Saved data entries
──────────────────────────────

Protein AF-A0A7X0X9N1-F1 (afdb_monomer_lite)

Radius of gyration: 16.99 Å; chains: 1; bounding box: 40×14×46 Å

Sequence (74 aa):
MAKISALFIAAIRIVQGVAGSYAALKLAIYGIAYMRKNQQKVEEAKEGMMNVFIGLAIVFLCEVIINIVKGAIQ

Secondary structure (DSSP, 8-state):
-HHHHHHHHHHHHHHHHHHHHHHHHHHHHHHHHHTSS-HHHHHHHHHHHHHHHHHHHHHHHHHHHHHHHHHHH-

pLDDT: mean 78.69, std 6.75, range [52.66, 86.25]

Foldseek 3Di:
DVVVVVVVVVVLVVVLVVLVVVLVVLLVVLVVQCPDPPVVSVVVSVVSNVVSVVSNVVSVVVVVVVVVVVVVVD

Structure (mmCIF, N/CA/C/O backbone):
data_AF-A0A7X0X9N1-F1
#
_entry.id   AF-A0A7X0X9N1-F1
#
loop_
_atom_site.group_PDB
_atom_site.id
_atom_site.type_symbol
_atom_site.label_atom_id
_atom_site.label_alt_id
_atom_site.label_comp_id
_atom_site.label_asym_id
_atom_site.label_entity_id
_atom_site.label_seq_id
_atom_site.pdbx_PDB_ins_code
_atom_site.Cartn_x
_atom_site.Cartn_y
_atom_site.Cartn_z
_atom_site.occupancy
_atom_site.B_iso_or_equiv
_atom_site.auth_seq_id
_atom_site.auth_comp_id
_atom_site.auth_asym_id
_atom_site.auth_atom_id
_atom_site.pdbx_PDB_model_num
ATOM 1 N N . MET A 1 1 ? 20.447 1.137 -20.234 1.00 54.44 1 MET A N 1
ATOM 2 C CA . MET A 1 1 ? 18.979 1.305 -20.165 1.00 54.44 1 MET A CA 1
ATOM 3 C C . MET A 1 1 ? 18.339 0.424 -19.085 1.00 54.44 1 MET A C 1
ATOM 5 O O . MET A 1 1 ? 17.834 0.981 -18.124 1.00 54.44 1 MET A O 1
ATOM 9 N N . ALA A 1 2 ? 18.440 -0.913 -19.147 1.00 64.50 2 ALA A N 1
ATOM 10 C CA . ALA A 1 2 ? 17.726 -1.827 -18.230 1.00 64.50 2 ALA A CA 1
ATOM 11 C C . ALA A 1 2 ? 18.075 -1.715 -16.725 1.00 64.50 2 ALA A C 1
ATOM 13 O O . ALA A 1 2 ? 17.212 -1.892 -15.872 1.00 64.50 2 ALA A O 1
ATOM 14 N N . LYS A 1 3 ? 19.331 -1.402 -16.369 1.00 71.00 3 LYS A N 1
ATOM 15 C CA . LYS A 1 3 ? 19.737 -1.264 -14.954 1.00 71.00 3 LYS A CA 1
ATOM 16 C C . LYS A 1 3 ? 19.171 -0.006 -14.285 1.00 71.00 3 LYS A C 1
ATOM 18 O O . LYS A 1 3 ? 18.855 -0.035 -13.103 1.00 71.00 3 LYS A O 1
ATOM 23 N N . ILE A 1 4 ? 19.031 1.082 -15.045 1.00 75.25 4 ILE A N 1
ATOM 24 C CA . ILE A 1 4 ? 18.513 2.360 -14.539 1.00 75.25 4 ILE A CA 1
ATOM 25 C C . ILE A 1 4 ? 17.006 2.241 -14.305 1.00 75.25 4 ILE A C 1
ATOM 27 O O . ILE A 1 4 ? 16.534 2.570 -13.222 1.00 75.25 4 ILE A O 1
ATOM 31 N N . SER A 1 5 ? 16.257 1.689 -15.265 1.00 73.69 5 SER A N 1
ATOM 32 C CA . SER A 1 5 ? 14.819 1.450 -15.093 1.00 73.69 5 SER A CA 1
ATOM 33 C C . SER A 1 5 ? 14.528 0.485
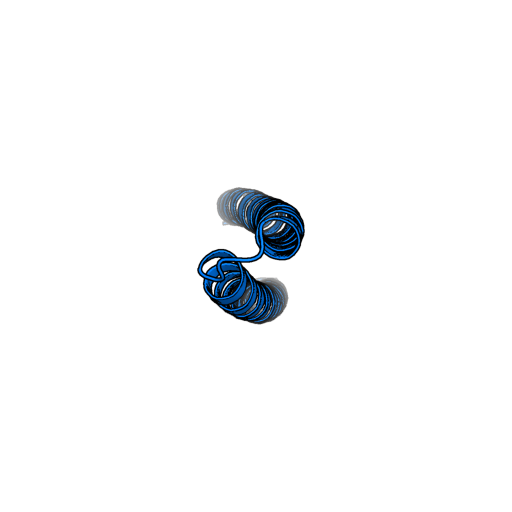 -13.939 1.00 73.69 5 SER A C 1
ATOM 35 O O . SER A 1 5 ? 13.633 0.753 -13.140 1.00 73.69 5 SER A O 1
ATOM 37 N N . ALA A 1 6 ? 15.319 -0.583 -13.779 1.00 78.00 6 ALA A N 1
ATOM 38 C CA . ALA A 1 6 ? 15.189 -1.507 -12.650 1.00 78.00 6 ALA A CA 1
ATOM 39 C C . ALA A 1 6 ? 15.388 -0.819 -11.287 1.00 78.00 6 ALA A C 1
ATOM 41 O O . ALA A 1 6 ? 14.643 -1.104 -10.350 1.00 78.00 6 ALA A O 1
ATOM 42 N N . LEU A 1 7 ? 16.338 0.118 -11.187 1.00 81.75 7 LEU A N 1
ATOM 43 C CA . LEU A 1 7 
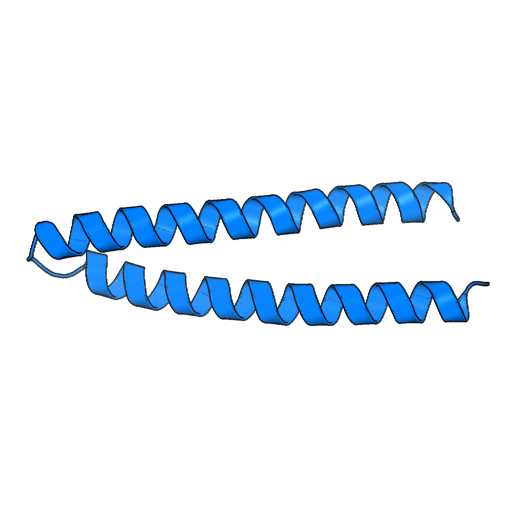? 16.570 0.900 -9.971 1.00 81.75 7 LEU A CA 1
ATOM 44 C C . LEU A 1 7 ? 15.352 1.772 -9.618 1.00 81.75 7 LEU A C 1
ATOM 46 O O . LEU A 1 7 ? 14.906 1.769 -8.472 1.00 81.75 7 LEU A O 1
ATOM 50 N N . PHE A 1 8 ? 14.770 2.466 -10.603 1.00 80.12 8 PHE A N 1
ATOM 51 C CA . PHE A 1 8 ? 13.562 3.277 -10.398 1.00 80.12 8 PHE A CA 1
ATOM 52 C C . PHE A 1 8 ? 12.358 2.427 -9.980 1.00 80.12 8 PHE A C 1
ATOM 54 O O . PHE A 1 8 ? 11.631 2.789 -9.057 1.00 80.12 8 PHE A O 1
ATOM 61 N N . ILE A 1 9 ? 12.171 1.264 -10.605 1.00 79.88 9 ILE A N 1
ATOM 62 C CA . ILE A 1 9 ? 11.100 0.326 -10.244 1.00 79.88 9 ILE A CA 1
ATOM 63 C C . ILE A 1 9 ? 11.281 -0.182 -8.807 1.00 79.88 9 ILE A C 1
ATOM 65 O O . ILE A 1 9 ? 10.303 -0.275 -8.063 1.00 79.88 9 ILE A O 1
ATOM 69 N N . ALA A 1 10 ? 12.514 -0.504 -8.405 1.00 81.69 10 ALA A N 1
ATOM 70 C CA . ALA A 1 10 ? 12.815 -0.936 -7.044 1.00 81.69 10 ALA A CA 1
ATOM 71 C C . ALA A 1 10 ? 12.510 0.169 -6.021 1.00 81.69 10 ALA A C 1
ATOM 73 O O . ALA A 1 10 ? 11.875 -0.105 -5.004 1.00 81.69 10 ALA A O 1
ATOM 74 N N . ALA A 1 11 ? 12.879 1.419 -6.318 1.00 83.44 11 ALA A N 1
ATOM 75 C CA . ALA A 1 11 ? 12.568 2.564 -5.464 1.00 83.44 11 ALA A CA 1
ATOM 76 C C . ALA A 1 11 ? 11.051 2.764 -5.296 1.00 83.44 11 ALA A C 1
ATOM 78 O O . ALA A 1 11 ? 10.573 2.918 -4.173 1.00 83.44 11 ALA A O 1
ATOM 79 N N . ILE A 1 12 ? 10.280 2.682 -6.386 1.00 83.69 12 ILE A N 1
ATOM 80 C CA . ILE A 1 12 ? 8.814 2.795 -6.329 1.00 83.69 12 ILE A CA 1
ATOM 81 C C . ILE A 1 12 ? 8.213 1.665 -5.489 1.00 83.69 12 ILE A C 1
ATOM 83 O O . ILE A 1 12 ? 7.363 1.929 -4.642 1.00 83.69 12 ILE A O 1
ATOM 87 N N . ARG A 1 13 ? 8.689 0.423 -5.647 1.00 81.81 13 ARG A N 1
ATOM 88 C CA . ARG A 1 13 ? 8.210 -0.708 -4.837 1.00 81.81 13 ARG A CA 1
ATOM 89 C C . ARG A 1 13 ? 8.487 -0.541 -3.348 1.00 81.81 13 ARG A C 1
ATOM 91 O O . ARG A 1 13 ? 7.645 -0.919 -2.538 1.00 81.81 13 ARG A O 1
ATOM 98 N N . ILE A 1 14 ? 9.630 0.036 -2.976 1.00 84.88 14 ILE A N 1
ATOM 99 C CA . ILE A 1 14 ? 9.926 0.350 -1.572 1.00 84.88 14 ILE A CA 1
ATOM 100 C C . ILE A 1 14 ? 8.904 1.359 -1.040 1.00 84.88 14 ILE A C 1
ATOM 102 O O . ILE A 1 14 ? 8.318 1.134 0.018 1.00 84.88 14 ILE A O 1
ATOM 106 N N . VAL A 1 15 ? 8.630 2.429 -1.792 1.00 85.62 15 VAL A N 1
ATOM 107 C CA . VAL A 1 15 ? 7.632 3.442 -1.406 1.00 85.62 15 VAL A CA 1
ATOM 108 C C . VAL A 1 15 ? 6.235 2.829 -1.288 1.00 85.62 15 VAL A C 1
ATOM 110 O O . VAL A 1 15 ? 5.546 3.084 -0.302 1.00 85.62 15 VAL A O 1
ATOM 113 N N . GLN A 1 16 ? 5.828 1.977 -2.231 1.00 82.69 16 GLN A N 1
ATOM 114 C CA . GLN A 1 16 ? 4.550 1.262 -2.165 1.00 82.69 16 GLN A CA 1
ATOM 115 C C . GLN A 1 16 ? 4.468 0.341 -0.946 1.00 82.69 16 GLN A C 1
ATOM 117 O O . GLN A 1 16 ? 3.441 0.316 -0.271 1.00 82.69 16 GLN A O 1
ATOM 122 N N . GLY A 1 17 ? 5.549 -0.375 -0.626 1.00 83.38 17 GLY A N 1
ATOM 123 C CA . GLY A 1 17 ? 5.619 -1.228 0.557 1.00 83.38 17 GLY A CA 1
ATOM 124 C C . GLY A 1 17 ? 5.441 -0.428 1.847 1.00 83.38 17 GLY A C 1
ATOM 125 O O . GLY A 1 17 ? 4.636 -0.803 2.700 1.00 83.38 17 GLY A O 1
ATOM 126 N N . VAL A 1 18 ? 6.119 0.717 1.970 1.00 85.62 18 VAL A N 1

──────────────────────────────

### WHAT YOU SHOULD DO
Only the lines from the first line of the records through the line containing "ATOM 15 C CA" should be repeated, exactly as they appear.

### THE ANSWER
Protein AF-A0A7X0X9N1-F1 (afdb_monomer_lite)

Radius of gyration: 16.99 Å; chains: 1; bounding box: 40×14×46 Å

Sequence (74 aa):
MAKISALFIAAIRIVQGVAGSYAALKLAIYGIAYMRKNQQKVEEAKEGMMNVFIGLAIVFLCEVIINIVKGAIQ

Secondary structure (DSSP, 8-state):
-HHHHHHHHHHHHHHHHHHHHHHHHHHHHHHHHHTSS-HHHHHHHHHHHHHHHHHHHHHHHHHHHHHHHHHHH-

pLDDT: mean 78.69, std 6.75, range [52.66, 86.25]

Foldseek 3Di:
DVVVVVVVVVVLVVVLVVLVVVLVVLLVVLVVQCPDPPVVSVVVSVVSNVVSVVSNVVSVVVVVVVVVVVVVVD

Structure (mmCIF, N/CA/C/O backbone):
data_AF-A0A7X0X9N1-F1
#
_entry.id   AF-A0A7X0X9N1-F1
#
loop_
_atom_site.group_PDB
_atom_site.id
_atom_site.type_symbol
_atom_site.label_atom_id
_atom_site.label_alt_id
_atom_site.label_comp_id
_atom_site.label_asym_id
_atom_site.label_entity_id
_atom_site.label_seq_id
_atom_site.pdbx_PDB_ins_code
_atom_site.Cartn_x
_atom_site.Cartn_y
_atom_site.Cartn_z
_atom_site.occupancy
_atom_site.B_iso_or_equiv
_atom_site.auth_seq_id
_atom_site.auth_comp_id
_atom_site.auth_asym_id
_atom_site.auth_atom_id
_atom_site.pdbx_PDB_model_num
ATOM 1 N N . MET A 1 1 ? 20.447 1.137 -20.234 1.00 54.44 1 MET A N 1
ATOM 2 C CA . MET A 1 1 ? 18.979 1.305 -20.165 1.00 54.44 1 MET A CA 1
ATOM 3 C C . MET A 1 1 ? 18.339 0.424 -19.085 1.00 54.44 1 MET A C 1
ATOM 5 O O . MET A 1 1 ? 17.834 0.981 -18.124 1.00 54.44 1 MET A O 1
ATOM 9 N N . ALA A 1 2 ? 18.440 -0.913 -19.147 1.00 64.50 2 ALA A N 1
ATOM 10 C CA . ALA A 1 2 ? 17.726 -1.827 -18.230 1.00 64.50 2 ALA A CA 1
ATOM 11 C C . ALA A 1 2 ? 18.075 -1.715 -16.725 1.00 64.50 2 ALA A C 1
ATOM 13 O O . ALA A 1 2 ? 17.212 -1.892 -15.872 1.00 64.50 2 ALA A O 1
ATOM 14 N N . LYS A 1 3 ? 19.331 -1.402 -16.369 1.00 71.00 3 LYS A N 1
ATOM 15 C CA . LYS A 1 3 ? 19.737 -1.264 -14.954 1.00 71.00 3 LYS A CA 1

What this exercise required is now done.